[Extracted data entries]
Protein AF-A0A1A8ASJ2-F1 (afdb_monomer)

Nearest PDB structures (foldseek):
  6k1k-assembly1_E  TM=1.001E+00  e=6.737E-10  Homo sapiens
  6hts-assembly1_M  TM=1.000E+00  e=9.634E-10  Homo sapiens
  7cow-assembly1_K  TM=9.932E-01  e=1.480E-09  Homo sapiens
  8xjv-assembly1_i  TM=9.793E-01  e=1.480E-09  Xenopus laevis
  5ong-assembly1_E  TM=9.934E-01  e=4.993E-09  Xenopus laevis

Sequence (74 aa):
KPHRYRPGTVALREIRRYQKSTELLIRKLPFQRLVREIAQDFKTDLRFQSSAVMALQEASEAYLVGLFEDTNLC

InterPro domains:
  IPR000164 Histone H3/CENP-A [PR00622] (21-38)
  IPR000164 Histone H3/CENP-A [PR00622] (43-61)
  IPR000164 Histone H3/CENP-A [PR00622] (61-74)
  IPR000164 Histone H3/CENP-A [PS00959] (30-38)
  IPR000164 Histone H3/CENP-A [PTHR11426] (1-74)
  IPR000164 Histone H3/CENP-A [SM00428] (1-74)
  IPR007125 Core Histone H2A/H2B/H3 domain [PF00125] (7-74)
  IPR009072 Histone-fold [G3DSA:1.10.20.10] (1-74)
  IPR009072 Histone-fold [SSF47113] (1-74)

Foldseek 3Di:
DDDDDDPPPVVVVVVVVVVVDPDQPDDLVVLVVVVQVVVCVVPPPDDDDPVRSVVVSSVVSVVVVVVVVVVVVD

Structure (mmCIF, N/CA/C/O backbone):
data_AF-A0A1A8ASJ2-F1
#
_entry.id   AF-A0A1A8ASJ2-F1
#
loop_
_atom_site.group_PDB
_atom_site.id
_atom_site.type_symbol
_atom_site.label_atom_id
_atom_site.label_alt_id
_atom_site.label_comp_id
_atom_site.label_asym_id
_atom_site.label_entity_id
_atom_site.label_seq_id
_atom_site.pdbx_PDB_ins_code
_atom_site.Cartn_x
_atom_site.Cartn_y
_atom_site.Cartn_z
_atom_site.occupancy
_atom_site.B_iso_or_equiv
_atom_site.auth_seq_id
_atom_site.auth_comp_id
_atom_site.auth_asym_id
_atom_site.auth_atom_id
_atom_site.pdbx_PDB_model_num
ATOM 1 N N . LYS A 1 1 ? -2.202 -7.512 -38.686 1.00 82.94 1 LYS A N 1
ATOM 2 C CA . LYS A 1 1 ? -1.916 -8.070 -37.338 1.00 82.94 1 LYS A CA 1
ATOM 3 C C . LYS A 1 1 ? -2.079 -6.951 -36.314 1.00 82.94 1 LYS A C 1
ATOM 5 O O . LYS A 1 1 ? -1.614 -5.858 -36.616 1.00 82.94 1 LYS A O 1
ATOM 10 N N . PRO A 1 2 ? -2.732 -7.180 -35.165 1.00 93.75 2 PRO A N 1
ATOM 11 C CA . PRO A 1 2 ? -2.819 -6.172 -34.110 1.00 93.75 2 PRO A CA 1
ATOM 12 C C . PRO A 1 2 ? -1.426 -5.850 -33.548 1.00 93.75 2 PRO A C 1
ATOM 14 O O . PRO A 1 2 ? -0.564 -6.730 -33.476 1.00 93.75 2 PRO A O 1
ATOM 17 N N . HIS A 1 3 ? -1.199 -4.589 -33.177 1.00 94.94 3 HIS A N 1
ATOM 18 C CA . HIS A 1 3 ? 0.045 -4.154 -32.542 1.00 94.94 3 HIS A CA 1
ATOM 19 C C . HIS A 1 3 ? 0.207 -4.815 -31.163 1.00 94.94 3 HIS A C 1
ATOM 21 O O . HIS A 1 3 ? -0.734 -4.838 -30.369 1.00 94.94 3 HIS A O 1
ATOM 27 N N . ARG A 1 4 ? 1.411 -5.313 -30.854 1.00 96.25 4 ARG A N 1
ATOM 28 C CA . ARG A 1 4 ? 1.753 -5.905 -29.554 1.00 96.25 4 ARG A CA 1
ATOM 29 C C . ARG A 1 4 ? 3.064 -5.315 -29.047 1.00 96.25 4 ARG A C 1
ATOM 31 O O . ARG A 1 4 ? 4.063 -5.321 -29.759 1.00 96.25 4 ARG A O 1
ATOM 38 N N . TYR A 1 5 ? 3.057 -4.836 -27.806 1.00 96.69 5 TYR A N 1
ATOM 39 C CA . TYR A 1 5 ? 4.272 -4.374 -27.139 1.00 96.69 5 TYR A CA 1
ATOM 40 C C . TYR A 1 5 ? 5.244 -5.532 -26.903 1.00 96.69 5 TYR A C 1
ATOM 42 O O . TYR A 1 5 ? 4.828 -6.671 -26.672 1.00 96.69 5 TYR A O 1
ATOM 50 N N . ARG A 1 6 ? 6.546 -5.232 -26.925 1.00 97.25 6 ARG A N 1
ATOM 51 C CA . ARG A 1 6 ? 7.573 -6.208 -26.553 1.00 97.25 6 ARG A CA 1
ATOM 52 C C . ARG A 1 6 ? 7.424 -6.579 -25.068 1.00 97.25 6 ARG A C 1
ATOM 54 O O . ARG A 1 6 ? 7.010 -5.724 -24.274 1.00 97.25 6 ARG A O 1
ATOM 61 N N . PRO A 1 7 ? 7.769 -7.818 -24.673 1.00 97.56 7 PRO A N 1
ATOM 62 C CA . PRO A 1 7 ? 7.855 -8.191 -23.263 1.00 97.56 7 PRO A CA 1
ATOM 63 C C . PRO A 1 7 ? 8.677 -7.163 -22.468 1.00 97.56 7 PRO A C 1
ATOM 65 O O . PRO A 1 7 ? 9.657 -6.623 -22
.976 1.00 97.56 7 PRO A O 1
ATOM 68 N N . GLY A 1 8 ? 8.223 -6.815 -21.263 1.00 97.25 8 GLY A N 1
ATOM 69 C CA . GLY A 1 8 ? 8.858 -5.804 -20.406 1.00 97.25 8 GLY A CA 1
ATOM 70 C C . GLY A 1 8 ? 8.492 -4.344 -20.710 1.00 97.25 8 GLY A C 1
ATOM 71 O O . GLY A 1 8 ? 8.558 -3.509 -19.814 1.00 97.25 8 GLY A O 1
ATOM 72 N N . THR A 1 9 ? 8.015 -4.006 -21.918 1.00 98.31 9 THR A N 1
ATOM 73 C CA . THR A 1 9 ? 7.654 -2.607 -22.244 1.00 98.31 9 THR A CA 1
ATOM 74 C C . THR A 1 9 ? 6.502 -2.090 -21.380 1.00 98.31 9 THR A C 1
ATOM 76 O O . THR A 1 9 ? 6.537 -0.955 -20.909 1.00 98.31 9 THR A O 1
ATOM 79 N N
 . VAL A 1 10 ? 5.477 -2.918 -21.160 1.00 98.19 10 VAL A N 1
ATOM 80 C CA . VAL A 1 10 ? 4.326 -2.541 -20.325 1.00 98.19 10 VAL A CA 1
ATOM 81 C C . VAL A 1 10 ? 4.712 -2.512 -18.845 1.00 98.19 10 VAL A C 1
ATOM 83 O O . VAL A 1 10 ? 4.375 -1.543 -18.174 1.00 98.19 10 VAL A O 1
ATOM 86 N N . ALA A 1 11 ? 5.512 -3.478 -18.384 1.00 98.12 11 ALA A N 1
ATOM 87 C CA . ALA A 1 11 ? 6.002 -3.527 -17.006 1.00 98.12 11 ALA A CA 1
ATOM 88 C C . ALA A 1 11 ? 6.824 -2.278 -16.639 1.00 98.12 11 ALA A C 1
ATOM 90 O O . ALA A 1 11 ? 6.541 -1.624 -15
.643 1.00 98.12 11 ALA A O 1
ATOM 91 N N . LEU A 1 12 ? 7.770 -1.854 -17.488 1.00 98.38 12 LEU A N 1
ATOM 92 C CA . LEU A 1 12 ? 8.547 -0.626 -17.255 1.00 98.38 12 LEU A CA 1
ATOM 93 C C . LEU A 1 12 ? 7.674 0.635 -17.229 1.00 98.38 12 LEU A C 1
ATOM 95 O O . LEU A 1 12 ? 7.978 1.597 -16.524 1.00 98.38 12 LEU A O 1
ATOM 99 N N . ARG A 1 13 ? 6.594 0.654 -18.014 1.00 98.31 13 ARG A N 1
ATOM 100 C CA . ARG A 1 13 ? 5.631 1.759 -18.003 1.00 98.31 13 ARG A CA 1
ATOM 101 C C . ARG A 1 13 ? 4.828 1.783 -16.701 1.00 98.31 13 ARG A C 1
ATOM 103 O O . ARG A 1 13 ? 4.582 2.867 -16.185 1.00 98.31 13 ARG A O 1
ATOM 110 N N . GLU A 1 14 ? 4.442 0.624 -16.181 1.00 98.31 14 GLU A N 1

---

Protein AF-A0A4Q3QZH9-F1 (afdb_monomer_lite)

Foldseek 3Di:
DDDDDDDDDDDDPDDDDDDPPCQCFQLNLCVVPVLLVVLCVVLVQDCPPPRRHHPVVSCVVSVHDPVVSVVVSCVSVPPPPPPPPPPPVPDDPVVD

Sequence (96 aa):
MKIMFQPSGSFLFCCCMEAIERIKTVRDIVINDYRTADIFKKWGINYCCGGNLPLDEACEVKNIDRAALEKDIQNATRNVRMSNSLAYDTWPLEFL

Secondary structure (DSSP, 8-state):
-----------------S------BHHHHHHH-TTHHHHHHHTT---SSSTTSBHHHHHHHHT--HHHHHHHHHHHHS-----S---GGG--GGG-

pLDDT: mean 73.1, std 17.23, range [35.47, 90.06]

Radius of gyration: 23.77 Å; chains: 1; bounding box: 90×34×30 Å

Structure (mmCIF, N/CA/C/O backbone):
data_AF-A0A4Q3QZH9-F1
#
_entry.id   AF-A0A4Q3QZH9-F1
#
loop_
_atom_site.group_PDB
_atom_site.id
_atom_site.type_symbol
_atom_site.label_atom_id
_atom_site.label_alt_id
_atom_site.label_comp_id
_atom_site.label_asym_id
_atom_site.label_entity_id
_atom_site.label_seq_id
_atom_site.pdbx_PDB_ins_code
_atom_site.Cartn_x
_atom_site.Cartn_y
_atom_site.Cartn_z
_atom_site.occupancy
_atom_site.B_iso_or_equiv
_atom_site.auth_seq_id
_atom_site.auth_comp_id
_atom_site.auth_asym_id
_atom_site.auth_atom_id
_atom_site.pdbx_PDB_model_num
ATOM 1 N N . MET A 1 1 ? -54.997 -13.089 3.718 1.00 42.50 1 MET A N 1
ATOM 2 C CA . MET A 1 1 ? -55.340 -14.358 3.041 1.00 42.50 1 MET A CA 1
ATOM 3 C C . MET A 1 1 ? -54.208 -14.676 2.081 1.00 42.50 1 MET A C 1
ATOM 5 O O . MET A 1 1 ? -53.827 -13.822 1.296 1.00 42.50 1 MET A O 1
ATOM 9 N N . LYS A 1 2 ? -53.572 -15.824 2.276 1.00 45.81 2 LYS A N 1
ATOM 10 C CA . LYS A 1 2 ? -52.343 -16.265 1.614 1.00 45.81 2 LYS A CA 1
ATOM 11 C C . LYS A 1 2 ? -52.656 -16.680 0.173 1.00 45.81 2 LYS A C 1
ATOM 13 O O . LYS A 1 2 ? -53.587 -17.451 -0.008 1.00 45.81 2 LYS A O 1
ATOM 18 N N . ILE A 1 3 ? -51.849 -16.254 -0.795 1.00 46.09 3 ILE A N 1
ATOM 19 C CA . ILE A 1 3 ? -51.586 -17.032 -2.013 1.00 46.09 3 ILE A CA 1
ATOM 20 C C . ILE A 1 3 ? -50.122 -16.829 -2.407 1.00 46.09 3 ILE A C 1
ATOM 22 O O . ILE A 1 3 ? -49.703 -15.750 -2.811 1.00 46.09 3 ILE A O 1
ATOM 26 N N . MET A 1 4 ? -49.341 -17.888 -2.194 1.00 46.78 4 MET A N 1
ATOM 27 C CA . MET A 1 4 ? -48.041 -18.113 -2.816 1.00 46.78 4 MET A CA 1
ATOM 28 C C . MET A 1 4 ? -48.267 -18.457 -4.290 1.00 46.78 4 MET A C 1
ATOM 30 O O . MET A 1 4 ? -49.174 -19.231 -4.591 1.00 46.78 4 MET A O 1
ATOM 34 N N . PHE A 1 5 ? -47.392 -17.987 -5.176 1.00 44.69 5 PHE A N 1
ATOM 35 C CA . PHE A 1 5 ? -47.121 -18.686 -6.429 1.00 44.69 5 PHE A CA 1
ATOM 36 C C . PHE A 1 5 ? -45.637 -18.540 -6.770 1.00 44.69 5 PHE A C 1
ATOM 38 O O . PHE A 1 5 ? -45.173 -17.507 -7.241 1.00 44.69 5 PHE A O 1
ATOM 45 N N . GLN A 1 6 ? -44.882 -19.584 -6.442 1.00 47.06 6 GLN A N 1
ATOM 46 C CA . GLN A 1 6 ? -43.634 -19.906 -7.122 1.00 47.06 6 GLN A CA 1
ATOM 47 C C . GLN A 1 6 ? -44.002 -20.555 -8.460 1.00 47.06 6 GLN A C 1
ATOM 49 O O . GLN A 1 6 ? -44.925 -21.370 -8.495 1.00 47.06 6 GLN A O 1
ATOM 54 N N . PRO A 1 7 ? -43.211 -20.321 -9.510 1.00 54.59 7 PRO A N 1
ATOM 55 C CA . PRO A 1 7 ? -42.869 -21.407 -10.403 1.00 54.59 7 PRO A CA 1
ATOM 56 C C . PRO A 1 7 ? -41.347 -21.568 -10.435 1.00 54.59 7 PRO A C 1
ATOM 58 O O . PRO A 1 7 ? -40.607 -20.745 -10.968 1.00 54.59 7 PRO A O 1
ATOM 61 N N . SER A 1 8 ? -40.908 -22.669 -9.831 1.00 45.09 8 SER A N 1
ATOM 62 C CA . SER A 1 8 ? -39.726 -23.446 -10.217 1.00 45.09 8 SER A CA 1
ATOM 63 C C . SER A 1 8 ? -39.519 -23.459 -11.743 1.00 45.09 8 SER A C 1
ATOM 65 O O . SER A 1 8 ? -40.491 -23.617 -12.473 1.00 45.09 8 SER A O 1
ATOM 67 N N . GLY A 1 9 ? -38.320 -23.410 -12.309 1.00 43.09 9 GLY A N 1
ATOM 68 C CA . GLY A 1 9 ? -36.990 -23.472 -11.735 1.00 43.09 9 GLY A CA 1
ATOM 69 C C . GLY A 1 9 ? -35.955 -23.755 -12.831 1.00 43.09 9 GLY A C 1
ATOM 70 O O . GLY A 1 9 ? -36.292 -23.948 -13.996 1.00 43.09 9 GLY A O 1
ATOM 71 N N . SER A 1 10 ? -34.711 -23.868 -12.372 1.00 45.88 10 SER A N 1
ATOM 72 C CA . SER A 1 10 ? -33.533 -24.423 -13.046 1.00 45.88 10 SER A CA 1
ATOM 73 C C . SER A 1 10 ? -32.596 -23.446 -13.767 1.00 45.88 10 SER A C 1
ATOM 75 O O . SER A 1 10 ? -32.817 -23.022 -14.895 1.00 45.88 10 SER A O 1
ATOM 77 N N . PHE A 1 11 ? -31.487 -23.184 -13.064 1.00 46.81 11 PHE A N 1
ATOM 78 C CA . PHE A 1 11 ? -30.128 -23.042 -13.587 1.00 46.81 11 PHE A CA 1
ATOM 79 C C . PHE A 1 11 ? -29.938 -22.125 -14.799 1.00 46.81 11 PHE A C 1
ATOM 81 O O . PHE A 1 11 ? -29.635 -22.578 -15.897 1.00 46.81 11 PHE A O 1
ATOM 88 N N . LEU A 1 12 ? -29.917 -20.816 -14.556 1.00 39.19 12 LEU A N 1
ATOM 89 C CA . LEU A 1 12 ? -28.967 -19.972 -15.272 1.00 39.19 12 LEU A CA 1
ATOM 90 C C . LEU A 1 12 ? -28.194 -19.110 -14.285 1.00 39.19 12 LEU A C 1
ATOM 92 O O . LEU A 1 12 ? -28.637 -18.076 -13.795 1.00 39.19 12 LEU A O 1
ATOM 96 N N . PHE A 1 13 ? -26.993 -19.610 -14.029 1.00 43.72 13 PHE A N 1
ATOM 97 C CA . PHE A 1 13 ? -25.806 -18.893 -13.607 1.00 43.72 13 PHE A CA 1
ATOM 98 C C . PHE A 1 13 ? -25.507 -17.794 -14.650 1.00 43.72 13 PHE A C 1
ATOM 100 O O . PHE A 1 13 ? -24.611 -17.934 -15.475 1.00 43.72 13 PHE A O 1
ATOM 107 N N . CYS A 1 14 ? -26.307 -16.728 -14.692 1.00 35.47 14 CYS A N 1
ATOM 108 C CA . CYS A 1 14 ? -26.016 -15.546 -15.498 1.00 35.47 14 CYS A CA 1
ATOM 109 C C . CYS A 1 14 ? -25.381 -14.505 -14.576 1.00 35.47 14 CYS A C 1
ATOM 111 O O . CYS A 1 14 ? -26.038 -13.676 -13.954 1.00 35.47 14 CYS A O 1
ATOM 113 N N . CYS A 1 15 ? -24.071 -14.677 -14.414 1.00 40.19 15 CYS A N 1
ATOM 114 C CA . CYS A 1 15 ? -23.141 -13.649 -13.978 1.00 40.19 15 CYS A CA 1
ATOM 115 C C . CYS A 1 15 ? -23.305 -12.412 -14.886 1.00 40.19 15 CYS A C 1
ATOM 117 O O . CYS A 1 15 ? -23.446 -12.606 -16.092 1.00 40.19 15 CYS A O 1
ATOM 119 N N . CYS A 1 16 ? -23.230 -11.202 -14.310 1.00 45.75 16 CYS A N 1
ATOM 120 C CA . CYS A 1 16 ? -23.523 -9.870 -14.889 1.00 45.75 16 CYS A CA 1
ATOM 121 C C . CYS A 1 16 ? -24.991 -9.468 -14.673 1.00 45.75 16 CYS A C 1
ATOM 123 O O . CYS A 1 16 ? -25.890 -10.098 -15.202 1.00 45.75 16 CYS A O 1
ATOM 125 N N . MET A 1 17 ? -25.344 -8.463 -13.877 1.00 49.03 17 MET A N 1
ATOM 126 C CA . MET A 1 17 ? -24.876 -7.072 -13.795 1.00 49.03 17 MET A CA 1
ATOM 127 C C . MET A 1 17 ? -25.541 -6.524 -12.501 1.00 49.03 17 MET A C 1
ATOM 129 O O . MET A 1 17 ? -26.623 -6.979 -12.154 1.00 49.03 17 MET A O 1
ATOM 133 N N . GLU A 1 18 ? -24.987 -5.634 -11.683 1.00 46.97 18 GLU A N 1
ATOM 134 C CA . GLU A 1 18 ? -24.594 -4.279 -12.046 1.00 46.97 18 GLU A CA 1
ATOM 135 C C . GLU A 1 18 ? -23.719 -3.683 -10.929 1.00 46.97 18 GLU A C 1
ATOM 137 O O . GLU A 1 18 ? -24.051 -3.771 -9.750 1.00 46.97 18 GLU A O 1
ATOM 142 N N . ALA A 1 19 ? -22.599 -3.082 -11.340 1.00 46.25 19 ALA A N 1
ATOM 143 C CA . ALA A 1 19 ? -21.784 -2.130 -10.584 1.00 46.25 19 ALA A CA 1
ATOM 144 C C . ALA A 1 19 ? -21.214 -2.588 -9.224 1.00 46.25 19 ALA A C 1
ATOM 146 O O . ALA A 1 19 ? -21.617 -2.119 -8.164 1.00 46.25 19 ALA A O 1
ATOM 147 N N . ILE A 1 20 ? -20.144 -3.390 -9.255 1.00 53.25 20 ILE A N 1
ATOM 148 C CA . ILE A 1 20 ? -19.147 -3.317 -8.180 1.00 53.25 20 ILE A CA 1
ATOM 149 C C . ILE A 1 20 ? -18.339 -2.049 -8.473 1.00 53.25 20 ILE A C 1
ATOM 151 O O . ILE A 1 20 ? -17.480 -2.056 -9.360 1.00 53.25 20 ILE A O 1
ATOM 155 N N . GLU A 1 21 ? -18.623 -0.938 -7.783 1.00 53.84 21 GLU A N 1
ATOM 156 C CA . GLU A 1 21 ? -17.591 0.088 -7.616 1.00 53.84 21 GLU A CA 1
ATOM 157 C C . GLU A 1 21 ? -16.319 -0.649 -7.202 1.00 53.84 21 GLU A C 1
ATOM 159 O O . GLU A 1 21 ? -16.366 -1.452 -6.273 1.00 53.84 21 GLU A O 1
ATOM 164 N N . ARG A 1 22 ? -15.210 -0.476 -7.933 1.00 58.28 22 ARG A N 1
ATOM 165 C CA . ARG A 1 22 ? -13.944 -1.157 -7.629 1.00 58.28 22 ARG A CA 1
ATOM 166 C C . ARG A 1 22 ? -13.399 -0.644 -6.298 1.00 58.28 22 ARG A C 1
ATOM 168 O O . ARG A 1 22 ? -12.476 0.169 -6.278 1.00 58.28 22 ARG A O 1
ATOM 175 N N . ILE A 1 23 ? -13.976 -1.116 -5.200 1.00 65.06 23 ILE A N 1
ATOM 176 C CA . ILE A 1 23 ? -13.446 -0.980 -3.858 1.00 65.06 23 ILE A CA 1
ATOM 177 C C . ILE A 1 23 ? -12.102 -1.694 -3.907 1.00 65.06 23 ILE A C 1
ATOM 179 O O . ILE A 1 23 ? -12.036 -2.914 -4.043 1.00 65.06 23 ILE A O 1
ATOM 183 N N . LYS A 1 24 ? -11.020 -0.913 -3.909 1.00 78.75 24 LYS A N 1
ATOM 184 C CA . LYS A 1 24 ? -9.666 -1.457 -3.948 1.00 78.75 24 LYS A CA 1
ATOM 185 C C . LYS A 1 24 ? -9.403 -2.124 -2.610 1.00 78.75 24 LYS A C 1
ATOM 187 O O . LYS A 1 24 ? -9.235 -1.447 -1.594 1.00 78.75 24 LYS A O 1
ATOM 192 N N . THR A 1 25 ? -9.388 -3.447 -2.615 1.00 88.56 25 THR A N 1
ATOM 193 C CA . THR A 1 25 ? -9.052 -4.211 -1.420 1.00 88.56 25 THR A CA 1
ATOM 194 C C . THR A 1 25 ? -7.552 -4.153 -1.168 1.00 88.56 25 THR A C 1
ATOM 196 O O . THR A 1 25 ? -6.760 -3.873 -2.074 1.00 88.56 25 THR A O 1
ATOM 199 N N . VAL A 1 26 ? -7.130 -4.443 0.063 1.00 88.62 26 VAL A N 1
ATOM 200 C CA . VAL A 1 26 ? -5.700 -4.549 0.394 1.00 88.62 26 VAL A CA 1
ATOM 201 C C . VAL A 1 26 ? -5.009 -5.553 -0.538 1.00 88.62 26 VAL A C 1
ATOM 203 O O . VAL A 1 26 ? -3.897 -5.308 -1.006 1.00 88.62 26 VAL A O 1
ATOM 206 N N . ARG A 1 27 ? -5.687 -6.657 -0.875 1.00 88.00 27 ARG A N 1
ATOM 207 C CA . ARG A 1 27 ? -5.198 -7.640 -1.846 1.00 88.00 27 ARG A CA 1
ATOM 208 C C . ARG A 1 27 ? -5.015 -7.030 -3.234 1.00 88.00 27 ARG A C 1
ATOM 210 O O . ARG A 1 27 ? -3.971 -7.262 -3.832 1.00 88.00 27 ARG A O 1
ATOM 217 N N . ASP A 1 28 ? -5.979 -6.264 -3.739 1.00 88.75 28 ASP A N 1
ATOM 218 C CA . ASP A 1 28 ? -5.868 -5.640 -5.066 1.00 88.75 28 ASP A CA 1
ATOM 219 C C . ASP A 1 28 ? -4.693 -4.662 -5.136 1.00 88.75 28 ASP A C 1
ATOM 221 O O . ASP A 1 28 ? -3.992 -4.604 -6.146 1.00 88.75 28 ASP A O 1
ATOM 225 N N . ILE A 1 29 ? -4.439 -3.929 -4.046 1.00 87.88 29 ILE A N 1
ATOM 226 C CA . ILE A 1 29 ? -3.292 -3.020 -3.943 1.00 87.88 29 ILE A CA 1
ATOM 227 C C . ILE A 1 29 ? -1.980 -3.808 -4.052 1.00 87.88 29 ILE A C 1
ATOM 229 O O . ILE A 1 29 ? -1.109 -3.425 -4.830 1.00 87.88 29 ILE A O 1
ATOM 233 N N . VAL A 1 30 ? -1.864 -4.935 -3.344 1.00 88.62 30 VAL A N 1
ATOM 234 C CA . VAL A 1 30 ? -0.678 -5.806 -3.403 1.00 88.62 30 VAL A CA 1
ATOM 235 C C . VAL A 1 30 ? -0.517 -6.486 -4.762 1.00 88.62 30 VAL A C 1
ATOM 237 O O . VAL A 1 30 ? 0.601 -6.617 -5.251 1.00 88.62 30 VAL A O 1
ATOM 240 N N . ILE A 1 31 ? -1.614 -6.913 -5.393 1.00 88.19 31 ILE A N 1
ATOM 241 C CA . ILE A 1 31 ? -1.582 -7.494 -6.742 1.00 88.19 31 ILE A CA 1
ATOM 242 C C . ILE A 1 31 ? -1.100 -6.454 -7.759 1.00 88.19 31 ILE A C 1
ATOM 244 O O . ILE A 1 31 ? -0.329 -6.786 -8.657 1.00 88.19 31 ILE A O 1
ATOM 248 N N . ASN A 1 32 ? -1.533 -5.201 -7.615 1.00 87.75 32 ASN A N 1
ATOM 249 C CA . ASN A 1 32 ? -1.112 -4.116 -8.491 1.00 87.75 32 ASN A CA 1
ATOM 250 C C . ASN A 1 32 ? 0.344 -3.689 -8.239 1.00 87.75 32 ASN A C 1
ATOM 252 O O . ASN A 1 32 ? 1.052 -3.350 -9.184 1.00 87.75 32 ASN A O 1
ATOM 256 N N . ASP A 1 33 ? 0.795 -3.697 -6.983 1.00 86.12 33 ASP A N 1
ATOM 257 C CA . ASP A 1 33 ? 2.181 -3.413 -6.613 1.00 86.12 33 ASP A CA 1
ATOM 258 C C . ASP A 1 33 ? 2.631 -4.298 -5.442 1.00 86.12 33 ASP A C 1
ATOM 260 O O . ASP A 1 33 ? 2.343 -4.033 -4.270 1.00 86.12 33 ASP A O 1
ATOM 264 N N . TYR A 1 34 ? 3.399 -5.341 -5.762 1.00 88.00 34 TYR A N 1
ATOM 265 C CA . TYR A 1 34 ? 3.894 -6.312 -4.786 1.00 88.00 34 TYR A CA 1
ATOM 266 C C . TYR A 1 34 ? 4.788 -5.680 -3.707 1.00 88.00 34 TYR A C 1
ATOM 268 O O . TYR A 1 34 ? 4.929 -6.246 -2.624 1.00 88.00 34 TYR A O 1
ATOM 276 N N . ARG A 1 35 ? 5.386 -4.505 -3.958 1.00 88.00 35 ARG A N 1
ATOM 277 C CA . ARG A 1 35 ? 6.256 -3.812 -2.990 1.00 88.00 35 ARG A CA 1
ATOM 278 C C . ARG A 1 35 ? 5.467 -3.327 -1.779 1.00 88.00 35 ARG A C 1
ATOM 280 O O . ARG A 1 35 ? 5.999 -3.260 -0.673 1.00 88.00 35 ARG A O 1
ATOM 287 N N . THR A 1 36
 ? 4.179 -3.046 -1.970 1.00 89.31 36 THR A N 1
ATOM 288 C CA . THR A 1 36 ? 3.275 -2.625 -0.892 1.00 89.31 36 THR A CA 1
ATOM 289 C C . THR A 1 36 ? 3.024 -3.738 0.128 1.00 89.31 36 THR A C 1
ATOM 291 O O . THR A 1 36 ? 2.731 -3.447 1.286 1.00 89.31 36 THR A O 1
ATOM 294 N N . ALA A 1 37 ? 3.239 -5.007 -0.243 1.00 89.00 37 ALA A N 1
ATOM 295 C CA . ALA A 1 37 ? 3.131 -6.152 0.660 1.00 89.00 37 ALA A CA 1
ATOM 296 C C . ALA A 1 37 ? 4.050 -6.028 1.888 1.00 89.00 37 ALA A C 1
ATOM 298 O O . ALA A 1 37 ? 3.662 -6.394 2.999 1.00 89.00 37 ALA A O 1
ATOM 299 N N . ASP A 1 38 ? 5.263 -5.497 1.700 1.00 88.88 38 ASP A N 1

Assignment:
Output the lines above between the one holding "ATOM 258 C C" and the one holding "ATOM 265 C CA", inclusive, with nothing before or after them.

Answer to this task:
ATOM 258 C C . ASP A 1 33 ? 2.631 -4.298 -5.442 1.00 86.12 33 ASP A C 1
ATOM 260 O O . ASP A 1 33 ? 2.343 -4.033 -4.270 1.00 86.12 33 ASP A O 1
ATOM 264 N N . TYR A 1 34 ? 3.399 -5.341 -5.762 1.00 88.00 34 TYR A N 1
ATOM 265 C CA . TYR A 1 34 ? 3.894 -6.312 -4.786 1.00 88.00 34 TYR A CA 1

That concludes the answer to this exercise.